W WILL AT LAST BE A LADY IN VEGAS AT THE SLS
While SLS Hotels are still hard at work on their upcoming New York and Miami properties, much has been happening at the SLS Las Vegas, which opened in August 2014 after a lengthy renovation that transformed the once iconic Sahara Las Vegas (the Rat Pack’s fave Vegas casino) into a chic casino with flashy mind-bending interior design by Philippe Starck.
But not long after that grand opening party, news emerged that SLS had experienced some difficulty obtaining a gaming license from the Nevada Gaming Control Board. Long story short, SLS was ultimately granted a temporary license with lots of restrictions.
And now, look who is joining the table–Starwood Hotels.

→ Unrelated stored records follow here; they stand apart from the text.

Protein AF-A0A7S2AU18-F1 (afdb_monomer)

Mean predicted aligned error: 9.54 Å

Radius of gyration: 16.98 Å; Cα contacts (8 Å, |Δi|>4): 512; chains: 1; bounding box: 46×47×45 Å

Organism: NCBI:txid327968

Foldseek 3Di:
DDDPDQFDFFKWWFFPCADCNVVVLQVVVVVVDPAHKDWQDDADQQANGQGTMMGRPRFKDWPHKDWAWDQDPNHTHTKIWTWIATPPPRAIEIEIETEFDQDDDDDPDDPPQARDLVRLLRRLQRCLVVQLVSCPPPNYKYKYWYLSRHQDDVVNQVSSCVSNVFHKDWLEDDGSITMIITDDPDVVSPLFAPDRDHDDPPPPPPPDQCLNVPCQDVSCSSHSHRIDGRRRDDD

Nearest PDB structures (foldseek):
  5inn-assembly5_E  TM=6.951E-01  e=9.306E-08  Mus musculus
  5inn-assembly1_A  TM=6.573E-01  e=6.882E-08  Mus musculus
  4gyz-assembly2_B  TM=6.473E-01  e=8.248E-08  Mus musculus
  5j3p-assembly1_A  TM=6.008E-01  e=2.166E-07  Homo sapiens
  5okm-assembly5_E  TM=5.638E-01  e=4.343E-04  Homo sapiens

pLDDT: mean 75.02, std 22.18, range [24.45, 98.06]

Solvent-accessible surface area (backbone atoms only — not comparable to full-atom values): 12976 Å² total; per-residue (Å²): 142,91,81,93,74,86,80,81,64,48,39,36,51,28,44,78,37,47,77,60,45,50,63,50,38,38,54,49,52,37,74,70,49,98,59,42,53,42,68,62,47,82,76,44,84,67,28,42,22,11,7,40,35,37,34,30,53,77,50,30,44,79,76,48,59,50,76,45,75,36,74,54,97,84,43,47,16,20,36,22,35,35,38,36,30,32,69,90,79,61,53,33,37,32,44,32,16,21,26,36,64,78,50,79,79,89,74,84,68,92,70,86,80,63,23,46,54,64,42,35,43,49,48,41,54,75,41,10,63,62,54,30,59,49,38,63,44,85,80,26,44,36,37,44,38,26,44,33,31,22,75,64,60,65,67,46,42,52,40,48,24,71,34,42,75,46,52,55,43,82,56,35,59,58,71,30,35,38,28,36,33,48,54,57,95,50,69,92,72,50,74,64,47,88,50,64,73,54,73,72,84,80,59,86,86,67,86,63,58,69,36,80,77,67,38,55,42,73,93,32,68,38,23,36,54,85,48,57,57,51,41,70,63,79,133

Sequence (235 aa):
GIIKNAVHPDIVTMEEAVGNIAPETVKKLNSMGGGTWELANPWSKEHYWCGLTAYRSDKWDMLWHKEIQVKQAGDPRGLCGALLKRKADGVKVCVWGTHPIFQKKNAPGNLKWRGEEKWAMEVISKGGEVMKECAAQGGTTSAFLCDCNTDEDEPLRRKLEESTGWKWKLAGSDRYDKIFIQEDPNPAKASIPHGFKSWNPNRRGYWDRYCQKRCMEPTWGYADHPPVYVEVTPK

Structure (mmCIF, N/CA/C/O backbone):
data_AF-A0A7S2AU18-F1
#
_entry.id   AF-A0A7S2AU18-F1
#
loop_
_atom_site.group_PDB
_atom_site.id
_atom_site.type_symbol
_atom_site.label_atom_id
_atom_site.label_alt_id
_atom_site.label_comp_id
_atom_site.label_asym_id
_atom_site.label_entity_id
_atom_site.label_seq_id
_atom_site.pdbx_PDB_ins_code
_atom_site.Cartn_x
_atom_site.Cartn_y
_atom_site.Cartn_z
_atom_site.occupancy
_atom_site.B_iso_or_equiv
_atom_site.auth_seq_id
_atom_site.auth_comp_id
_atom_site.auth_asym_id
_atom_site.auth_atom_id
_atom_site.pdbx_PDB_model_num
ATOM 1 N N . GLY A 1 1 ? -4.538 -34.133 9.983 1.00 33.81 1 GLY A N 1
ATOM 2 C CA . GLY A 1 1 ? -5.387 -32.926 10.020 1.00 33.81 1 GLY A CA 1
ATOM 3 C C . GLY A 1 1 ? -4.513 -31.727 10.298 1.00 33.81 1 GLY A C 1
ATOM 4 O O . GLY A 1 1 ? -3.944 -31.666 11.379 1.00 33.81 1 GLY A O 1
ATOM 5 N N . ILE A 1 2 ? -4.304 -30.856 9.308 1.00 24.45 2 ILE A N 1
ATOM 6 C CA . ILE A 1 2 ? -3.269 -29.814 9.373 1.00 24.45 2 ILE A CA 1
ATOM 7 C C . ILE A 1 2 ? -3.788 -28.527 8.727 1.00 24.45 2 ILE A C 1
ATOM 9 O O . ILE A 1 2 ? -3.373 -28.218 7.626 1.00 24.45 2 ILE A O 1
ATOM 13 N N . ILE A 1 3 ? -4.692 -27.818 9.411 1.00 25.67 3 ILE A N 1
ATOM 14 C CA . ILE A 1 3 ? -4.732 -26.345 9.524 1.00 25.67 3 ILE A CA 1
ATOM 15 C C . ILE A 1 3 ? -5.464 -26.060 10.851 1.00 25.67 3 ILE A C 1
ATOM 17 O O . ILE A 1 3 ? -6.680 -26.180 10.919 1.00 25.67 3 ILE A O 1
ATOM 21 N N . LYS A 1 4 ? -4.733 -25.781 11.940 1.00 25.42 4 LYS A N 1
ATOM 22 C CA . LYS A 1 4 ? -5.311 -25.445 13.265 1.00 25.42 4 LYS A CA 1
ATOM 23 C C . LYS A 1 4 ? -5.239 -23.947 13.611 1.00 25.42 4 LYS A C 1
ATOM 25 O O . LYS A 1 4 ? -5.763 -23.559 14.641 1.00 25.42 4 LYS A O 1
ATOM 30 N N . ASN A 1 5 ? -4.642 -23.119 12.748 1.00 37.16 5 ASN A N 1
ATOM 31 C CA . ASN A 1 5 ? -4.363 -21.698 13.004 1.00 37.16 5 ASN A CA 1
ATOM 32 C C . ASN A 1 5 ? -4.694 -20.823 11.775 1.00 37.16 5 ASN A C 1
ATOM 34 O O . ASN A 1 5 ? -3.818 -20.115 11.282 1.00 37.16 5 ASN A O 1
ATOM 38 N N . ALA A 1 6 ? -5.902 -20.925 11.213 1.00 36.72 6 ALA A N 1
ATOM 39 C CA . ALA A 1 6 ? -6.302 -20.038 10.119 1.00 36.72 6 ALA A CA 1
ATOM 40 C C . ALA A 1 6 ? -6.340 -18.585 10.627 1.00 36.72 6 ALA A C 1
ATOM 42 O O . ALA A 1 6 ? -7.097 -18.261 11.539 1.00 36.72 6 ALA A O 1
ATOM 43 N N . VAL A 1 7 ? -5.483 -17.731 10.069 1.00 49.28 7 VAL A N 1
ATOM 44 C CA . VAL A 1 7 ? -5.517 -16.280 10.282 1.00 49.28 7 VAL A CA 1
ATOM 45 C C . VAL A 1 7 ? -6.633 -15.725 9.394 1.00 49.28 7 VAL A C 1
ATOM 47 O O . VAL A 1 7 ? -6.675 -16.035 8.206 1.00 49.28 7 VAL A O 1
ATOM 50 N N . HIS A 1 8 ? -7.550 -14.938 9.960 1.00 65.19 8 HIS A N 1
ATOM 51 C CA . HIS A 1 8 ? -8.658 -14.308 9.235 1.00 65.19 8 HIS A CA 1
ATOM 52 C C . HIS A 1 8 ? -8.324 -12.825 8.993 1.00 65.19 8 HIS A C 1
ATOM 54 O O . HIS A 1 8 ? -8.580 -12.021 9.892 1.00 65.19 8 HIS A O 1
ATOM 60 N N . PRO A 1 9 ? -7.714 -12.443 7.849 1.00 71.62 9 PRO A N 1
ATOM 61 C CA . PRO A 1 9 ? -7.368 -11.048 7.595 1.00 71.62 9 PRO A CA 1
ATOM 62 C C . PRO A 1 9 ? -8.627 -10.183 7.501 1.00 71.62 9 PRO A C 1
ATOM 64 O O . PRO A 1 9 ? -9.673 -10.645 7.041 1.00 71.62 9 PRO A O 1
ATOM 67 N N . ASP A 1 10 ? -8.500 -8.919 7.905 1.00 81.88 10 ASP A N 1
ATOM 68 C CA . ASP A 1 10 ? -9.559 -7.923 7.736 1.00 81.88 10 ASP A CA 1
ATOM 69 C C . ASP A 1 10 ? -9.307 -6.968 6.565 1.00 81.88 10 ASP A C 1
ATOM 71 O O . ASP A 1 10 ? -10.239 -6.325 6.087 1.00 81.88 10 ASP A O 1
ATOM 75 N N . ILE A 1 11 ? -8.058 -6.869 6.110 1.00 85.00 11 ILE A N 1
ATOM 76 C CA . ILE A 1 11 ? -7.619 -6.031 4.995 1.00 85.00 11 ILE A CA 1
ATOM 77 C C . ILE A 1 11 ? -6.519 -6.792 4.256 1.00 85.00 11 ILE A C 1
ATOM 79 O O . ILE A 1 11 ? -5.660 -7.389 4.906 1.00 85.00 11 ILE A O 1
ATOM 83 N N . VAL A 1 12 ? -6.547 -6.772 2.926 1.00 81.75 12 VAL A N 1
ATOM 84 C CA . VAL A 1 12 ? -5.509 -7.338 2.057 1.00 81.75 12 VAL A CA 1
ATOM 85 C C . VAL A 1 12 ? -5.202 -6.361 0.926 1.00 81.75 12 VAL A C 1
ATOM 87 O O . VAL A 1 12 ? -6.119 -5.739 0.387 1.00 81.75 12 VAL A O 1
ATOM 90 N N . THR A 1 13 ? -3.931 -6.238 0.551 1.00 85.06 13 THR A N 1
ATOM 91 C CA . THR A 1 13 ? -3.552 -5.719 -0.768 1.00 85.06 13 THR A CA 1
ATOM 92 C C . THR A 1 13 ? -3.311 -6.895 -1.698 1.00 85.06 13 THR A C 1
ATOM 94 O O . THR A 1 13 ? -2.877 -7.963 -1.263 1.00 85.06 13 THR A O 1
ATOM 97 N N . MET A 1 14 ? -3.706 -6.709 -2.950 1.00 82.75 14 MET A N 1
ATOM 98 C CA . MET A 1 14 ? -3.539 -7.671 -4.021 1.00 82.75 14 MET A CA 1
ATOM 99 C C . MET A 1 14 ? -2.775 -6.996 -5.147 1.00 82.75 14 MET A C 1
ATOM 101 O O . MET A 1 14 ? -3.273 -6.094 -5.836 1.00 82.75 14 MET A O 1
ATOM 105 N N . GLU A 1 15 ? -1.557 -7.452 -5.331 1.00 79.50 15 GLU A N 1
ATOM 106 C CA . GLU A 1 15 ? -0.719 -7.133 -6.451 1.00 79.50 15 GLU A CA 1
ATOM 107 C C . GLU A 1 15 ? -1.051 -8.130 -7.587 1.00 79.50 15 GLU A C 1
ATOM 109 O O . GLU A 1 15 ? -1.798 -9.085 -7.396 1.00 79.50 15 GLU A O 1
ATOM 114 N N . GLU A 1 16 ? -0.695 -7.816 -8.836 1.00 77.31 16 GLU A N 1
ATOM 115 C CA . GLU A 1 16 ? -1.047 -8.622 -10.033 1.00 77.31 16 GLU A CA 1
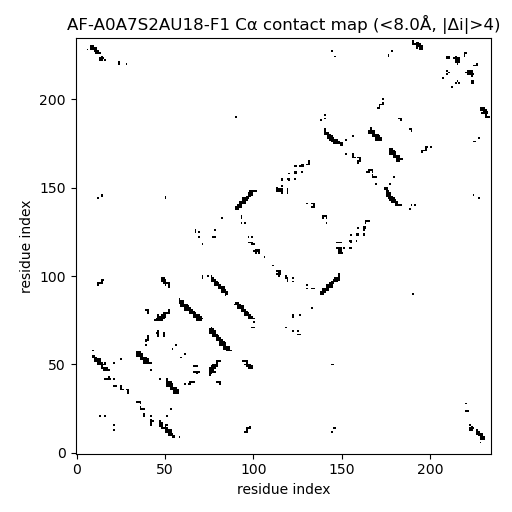ATOM 116 C C . GLU A 1 16 ? -2.548 -8.920 -10.289 1.00 77.31 16 GLU A C 1
ATOM 118 O O . GLU A 1 16 ? -2.890 -9.615 -11.249 1.00 77.31 16 GLU A O 1
ATOM 123 N N . ALA A 1 17 ? -3.476 -8.365 -9.502 1.00 78.56 17 ALA A N 1
ATOM 124 C CA . ALA A 1 17 ? -4.914 -8.623 -9.606 1.00 78.56 17 ALA A CA 1
ATOM 125 C C . ALA A 1 17 ? -5.585 -7.864 -10.770 1.00 78.56 17 ALA A C 1
ATOM 127 O O . ALA A 1 17 ? -6.489 -7.043 -10.592 1.00 78.56 17 ALA A O 1
ATOM 128 N N . VAL A 1 18 ? -5.125 -8.143 -11.990 1.00 79.25 18 VAL A N 1
ATOM 129 C CA . VAL A 1 18 ? -5.523 -7.447 -13.213 1.00 79.25 18 VAL A CA 1
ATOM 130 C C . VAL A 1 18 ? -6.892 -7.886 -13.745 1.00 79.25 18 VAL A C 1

News dropped this morning that the SLS Las Vegas will be rebranded as a part of Starwood’s new-ish Tribute Portfolio, a collection of independent luxury hotels with their own distinctive personality. Stockbridge will continue to manage the property. But that news is nothing compared to the excitement that W Las Vegas will also open at the SLS Las Vegas.
An existing tower, the SLS Lux Tower, will be transformed into a proper W Hotel complete with 289 rooms, a W Living Room, a dedicated entry and reception area for W Hotel guests, an Away Spa, and WET, an exclusive outdoor pool and bar. This will open sometime next year after a minor renovation. For what it’s worth, of the three towers that compose the SLS, the Lux is the nicest. And the ones with mirrors on the ceiling. Wink, wink.
This is positive news for a couple of reasons. First, SLS will be able to tap into Starwood’s massive network of guests, and since the property is located on a still somewhat isolated portion of the Strip, this could be a huge boost to business. Second, W has been trying for-evah and a day to open in Las Vegas. May we point you all to the W Las Vegas of 2005 which George Clooney had once hoped to launch within his Las Ramblas project. (Oh, how we miss those delusional days before the economy collapsed.)
Lastly, the SLS may no longer look like the Sahara, but it’s still an important piece of Vegas real estate and after being hampered at the start, it deserves this second chance.